=== Section Start ===

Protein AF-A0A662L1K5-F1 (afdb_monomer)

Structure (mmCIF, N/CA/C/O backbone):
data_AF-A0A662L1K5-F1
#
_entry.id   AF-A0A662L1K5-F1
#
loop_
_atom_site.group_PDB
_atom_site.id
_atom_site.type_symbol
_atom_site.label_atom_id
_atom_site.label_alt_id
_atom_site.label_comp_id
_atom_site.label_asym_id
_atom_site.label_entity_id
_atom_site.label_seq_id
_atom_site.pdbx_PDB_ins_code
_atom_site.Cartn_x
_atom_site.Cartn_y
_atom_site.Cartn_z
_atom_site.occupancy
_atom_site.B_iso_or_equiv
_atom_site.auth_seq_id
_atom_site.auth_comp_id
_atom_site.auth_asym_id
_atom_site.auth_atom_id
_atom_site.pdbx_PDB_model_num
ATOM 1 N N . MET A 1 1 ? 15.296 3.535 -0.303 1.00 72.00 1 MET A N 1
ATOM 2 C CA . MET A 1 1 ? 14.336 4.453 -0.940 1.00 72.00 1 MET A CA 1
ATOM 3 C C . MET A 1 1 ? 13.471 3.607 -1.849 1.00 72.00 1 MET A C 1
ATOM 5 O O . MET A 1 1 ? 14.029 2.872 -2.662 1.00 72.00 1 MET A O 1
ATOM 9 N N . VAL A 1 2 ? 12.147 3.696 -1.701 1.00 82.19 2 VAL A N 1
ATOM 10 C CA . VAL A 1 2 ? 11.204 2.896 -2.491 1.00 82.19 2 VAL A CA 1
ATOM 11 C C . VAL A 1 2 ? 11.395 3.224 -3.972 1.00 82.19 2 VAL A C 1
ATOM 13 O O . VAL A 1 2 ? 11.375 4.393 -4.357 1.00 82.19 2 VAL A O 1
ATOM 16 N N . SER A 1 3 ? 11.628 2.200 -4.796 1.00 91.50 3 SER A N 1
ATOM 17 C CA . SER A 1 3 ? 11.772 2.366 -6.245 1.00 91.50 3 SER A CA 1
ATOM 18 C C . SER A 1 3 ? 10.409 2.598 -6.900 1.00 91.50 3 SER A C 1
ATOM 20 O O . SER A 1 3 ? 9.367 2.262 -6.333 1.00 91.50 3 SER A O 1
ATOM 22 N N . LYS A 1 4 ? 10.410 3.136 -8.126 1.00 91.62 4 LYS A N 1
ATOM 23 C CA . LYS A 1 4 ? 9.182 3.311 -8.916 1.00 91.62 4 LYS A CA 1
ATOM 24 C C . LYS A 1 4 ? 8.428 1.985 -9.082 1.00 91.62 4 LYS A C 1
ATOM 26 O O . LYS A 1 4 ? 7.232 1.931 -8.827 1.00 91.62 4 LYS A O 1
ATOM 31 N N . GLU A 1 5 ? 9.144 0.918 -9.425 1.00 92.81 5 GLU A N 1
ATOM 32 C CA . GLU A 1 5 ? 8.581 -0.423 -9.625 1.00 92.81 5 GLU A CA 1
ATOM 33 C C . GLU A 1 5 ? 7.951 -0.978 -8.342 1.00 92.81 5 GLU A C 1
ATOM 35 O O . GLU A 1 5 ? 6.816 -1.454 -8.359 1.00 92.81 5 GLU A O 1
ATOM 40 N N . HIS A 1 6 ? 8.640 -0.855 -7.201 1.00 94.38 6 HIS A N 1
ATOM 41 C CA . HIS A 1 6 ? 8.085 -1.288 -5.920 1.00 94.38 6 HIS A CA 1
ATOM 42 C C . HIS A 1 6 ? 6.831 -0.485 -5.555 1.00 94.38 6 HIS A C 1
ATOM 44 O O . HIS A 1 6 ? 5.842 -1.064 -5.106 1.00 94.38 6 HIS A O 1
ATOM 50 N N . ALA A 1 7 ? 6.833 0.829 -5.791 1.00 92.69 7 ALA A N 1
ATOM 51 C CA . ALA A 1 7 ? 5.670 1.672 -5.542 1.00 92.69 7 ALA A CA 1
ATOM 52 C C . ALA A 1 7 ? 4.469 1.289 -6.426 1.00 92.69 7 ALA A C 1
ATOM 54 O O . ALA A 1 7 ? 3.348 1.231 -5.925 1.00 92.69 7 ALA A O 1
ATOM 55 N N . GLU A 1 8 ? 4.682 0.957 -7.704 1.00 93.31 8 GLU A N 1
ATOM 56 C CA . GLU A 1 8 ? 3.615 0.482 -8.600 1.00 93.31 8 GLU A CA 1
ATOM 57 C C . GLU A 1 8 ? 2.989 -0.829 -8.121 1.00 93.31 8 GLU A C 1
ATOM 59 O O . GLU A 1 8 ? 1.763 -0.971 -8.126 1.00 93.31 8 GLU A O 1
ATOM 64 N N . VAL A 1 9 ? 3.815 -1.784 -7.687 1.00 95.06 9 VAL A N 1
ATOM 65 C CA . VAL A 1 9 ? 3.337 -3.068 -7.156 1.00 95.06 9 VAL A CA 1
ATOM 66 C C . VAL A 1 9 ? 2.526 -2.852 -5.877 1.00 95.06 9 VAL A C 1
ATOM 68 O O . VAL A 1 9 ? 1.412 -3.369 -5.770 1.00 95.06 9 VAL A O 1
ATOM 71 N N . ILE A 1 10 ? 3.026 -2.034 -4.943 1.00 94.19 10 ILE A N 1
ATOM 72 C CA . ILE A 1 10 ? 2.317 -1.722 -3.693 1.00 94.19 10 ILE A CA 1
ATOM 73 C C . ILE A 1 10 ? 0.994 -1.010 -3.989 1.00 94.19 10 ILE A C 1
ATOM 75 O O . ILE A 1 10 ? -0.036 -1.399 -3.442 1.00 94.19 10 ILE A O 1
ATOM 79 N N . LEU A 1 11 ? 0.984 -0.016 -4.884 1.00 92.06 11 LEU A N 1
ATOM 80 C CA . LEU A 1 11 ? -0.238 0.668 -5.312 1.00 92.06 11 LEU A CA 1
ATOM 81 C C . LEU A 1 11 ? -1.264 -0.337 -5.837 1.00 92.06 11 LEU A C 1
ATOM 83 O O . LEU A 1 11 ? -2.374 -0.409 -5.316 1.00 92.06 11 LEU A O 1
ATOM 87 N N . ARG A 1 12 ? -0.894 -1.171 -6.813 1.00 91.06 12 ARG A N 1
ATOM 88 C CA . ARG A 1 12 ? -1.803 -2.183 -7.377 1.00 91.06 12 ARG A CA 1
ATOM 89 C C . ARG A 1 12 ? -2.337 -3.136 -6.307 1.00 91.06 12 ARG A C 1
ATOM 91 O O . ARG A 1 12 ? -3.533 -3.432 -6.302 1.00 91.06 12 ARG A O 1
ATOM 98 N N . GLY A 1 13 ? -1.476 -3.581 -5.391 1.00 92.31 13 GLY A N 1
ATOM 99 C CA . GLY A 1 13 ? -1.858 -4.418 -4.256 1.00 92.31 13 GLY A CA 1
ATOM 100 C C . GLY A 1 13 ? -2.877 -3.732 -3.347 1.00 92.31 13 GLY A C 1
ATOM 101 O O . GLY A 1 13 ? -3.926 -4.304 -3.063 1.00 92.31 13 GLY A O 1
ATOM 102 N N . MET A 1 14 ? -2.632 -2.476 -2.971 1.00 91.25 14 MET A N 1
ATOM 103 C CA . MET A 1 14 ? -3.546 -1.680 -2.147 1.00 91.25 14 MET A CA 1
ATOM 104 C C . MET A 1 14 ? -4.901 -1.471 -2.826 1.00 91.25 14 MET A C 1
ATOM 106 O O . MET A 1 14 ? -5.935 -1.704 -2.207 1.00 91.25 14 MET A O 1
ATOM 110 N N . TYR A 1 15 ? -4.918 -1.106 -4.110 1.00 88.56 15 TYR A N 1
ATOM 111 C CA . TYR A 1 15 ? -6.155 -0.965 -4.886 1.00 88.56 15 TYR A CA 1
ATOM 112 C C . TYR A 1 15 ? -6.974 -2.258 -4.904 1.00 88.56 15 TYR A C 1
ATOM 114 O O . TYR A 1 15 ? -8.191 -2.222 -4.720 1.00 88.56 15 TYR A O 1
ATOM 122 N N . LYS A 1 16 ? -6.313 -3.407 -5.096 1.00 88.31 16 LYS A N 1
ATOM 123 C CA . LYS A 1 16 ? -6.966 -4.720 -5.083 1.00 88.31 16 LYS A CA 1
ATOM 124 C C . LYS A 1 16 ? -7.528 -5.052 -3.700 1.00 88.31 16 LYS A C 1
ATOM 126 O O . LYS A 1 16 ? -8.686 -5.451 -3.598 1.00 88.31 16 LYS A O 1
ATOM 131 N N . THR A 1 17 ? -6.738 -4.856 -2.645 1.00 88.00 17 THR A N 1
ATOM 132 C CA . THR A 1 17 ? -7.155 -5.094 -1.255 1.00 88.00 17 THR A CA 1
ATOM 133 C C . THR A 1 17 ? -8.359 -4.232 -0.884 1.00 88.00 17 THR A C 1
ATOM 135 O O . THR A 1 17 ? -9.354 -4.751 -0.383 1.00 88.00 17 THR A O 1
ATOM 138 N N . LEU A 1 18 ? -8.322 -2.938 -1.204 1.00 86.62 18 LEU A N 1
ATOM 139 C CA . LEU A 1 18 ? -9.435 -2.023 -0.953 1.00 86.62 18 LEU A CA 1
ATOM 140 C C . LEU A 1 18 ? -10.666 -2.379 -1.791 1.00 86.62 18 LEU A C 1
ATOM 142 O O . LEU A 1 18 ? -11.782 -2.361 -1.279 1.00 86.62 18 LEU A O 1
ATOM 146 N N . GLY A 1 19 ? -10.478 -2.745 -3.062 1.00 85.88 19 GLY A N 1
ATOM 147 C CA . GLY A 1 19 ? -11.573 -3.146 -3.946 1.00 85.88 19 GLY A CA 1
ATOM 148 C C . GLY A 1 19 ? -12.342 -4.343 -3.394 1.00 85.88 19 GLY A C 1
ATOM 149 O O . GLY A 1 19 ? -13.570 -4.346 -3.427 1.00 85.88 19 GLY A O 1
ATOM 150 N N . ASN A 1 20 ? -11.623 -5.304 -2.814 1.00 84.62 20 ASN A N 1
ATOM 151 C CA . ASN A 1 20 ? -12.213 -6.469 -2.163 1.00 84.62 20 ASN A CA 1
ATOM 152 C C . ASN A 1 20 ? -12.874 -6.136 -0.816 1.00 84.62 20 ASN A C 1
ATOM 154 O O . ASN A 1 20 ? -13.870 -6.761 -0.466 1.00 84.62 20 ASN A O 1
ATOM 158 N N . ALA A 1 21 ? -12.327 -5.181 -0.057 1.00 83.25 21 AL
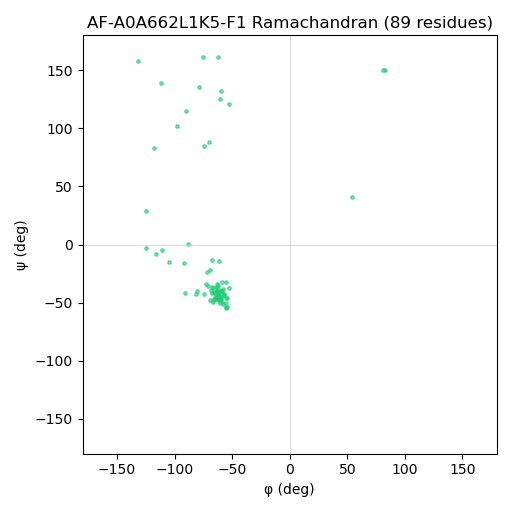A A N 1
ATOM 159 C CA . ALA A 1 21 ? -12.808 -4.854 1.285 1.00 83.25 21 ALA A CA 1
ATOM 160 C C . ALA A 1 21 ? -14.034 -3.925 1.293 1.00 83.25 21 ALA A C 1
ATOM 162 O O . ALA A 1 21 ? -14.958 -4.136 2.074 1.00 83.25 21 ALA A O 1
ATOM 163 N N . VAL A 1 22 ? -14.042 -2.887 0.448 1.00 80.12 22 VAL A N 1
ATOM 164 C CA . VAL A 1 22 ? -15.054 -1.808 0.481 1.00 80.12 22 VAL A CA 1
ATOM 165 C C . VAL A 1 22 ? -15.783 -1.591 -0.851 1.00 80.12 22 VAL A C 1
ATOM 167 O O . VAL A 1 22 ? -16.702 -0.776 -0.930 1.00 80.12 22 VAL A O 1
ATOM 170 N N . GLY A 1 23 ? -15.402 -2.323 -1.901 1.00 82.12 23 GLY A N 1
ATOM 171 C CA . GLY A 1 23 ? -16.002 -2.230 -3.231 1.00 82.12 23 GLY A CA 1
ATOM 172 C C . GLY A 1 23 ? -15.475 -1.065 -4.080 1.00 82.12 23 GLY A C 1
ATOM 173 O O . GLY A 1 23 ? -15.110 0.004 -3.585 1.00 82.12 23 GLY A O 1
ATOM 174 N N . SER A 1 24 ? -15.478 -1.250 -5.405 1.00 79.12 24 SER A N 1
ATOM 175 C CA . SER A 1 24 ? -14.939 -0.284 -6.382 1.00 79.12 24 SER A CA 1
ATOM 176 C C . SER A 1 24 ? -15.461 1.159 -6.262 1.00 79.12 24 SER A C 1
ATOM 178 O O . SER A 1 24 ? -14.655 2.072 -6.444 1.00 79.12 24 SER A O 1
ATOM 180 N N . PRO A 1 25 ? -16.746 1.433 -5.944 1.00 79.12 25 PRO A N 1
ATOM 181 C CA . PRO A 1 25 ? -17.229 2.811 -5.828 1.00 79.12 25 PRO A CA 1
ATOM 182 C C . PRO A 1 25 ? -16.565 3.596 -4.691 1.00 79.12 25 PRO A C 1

=== Section End ===
=== Section Start ===

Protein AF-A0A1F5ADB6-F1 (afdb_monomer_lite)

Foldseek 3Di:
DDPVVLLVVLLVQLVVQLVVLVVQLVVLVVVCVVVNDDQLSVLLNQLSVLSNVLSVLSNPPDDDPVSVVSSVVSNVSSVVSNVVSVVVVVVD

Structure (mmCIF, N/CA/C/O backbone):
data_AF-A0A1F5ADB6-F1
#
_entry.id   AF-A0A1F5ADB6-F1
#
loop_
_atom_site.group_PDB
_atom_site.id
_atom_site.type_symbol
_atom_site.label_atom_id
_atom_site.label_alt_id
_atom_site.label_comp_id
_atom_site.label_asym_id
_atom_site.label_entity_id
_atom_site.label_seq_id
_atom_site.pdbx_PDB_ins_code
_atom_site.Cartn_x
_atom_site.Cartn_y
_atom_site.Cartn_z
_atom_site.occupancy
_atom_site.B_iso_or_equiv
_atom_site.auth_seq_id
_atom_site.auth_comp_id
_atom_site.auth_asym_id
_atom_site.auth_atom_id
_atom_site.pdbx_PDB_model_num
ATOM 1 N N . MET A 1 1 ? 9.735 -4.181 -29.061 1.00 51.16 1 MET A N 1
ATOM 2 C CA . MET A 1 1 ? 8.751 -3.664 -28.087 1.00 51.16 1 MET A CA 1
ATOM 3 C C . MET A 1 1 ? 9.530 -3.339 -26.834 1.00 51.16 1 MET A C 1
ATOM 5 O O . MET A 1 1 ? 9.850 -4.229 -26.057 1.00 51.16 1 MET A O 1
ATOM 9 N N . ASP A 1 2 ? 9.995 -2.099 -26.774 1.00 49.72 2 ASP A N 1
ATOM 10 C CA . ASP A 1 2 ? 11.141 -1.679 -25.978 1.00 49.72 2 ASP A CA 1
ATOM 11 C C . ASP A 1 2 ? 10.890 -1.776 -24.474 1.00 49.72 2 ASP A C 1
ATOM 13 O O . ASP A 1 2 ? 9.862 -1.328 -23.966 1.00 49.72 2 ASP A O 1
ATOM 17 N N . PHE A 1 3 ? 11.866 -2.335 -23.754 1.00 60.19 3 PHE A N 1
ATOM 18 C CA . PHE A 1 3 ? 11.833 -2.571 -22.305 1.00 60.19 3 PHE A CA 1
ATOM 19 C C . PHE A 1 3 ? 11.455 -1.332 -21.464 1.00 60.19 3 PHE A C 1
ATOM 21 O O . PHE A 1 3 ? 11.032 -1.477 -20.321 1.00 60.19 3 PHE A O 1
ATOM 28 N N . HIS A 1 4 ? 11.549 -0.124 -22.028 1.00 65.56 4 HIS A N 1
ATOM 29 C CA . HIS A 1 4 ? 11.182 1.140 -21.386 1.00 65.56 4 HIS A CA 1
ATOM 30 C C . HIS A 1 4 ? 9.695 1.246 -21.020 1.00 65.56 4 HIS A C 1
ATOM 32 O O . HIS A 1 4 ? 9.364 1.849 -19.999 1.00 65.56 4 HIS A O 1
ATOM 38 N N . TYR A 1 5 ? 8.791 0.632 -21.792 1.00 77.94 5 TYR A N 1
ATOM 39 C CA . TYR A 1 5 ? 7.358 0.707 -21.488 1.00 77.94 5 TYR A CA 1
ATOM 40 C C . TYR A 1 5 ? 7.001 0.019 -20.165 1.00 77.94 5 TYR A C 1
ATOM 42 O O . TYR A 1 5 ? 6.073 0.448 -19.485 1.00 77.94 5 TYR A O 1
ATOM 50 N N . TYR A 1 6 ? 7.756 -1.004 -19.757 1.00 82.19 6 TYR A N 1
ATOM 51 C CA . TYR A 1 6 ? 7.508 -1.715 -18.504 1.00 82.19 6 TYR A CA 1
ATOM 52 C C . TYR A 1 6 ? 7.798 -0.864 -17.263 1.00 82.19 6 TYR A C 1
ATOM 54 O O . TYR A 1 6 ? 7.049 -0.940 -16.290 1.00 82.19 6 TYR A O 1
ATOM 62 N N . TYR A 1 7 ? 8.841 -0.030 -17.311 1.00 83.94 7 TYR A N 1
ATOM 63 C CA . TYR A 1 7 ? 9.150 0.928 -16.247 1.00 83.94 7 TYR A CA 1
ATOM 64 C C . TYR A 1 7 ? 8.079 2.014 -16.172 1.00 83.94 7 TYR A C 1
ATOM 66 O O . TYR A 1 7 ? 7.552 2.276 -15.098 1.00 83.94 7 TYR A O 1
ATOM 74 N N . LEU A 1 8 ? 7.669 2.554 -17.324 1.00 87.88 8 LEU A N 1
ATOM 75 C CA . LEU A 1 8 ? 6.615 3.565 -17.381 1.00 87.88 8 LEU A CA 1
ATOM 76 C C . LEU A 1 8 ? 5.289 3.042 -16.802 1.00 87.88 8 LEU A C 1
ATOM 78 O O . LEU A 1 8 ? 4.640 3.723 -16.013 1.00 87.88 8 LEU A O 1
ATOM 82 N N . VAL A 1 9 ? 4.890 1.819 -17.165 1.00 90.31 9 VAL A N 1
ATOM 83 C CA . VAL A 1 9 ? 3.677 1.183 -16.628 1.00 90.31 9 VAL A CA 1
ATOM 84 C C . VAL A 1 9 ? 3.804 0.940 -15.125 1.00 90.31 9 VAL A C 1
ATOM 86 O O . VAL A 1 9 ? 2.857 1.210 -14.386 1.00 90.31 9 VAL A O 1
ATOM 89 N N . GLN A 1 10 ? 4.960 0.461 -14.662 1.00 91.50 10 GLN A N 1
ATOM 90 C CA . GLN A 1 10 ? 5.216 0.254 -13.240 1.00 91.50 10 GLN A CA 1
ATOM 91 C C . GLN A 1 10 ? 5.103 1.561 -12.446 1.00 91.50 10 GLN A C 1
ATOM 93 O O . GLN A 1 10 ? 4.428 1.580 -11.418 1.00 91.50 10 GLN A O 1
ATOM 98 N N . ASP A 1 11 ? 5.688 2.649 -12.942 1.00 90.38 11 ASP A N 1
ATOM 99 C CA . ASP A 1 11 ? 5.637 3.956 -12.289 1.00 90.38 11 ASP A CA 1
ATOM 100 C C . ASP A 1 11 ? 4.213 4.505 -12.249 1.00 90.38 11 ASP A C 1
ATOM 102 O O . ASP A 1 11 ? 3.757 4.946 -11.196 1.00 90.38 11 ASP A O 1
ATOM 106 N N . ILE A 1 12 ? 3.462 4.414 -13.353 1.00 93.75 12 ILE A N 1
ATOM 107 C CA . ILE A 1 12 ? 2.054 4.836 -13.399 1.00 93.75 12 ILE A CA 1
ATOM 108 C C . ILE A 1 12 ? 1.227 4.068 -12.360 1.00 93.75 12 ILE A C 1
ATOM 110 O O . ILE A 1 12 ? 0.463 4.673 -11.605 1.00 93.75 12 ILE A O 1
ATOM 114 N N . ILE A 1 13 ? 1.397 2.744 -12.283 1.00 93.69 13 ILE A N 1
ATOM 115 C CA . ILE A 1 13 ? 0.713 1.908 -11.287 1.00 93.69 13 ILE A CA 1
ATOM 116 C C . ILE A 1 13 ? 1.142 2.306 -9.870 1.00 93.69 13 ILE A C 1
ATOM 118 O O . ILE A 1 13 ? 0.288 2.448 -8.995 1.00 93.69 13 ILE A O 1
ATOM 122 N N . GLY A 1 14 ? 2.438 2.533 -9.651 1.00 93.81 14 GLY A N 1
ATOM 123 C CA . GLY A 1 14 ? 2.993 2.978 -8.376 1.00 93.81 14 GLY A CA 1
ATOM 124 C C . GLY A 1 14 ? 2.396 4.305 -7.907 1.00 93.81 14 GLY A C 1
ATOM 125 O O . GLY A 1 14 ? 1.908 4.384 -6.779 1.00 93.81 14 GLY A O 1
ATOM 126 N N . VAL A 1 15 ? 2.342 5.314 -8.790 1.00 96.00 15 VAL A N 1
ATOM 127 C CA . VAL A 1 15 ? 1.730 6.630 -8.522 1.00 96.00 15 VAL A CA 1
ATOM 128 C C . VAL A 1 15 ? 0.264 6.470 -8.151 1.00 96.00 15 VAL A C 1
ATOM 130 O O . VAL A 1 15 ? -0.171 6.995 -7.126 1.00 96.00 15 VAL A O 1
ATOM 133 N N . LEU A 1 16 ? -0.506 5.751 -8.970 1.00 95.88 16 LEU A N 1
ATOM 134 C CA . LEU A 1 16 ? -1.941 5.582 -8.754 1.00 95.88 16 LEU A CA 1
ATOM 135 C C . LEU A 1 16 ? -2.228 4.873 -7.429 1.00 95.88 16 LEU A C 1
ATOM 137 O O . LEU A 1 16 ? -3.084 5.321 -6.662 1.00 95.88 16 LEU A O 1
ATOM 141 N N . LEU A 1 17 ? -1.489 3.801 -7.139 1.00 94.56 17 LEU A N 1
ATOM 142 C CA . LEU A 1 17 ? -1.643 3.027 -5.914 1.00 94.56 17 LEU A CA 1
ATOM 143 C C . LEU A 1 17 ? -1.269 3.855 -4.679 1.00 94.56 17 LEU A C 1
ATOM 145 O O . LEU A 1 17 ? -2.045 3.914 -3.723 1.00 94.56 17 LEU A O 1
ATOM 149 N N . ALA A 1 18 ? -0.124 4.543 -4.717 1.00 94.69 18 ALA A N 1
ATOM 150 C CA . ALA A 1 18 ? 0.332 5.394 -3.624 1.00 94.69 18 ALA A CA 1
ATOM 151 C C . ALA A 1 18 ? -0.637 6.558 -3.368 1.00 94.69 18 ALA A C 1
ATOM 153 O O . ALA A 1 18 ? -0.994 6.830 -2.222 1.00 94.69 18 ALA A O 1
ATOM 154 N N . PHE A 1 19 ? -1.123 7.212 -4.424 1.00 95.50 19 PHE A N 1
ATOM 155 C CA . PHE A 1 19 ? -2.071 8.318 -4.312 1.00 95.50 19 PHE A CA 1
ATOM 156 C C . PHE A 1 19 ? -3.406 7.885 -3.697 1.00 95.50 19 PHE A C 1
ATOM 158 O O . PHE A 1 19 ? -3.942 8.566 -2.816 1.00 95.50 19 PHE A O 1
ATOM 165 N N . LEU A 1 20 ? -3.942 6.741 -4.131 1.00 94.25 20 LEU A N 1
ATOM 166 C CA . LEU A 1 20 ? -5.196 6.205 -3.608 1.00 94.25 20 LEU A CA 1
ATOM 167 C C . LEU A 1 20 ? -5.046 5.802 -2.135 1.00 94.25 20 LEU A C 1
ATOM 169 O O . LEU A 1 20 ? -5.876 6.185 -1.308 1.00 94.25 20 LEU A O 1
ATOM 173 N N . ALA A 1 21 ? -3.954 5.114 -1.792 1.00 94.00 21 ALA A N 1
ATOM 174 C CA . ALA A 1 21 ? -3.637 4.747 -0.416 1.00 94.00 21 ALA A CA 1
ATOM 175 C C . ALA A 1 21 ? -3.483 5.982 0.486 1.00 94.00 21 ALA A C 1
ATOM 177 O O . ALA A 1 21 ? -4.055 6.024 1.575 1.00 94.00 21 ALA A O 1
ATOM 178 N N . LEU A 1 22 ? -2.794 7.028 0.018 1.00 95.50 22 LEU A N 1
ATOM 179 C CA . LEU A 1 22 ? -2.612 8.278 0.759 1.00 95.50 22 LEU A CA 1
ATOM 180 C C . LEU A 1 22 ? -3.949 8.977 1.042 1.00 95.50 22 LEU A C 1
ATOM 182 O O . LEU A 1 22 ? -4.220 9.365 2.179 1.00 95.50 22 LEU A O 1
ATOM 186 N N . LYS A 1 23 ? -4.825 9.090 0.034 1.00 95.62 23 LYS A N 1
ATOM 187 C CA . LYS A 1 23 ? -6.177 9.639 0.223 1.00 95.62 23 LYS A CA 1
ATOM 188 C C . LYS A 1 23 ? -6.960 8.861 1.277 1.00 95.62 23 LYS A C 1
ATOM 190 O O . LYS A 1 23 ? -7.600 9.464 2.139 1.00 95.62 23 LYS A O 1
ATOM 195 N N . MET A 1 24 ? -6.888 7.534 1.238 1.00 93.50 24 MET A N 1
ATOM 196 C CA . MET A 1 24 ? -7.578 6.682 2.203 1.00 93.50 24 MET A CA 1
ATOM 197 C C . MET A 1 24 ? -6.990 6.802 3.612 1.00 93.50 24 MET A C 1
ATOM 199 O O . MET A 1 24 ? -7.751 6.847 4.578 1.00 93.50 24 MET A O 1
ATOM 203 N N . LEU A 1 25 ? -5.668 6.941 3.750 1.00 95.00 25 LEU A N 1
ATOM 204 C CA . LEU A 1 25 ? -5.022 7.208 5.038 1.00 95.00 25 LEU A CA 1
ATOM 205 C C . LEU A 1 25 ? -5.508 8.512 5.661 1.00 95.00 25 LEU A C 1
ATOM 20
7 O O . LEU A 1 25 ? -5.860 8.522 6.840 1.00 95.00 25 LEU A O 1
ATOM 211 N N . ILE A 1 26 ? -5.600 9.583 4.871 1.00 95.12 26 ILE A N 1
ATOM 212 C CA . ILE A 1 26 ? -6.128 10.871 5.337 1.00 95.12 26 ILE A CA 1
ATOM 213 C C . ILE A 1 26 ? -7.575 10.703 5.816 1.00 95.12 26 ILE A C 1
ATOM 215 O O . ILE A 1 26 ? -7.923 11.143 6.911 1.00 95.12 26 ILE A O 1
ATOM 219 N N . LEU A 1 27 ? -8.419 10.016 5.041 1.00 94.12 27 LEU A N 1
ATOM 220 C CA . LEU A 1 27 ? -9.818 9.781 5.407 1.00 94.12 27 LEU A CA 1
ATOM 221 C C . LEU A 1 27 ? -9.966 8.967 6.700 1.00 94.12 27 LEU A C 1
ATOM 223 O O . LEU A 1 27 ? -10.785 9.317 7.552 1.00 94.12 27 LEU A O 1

=== Section End ===

* _TASK REQUIREMENTS_:
The number of lines in the data that hold "Protein" is all that should be given.

* _SOLUTION BELOW_:
2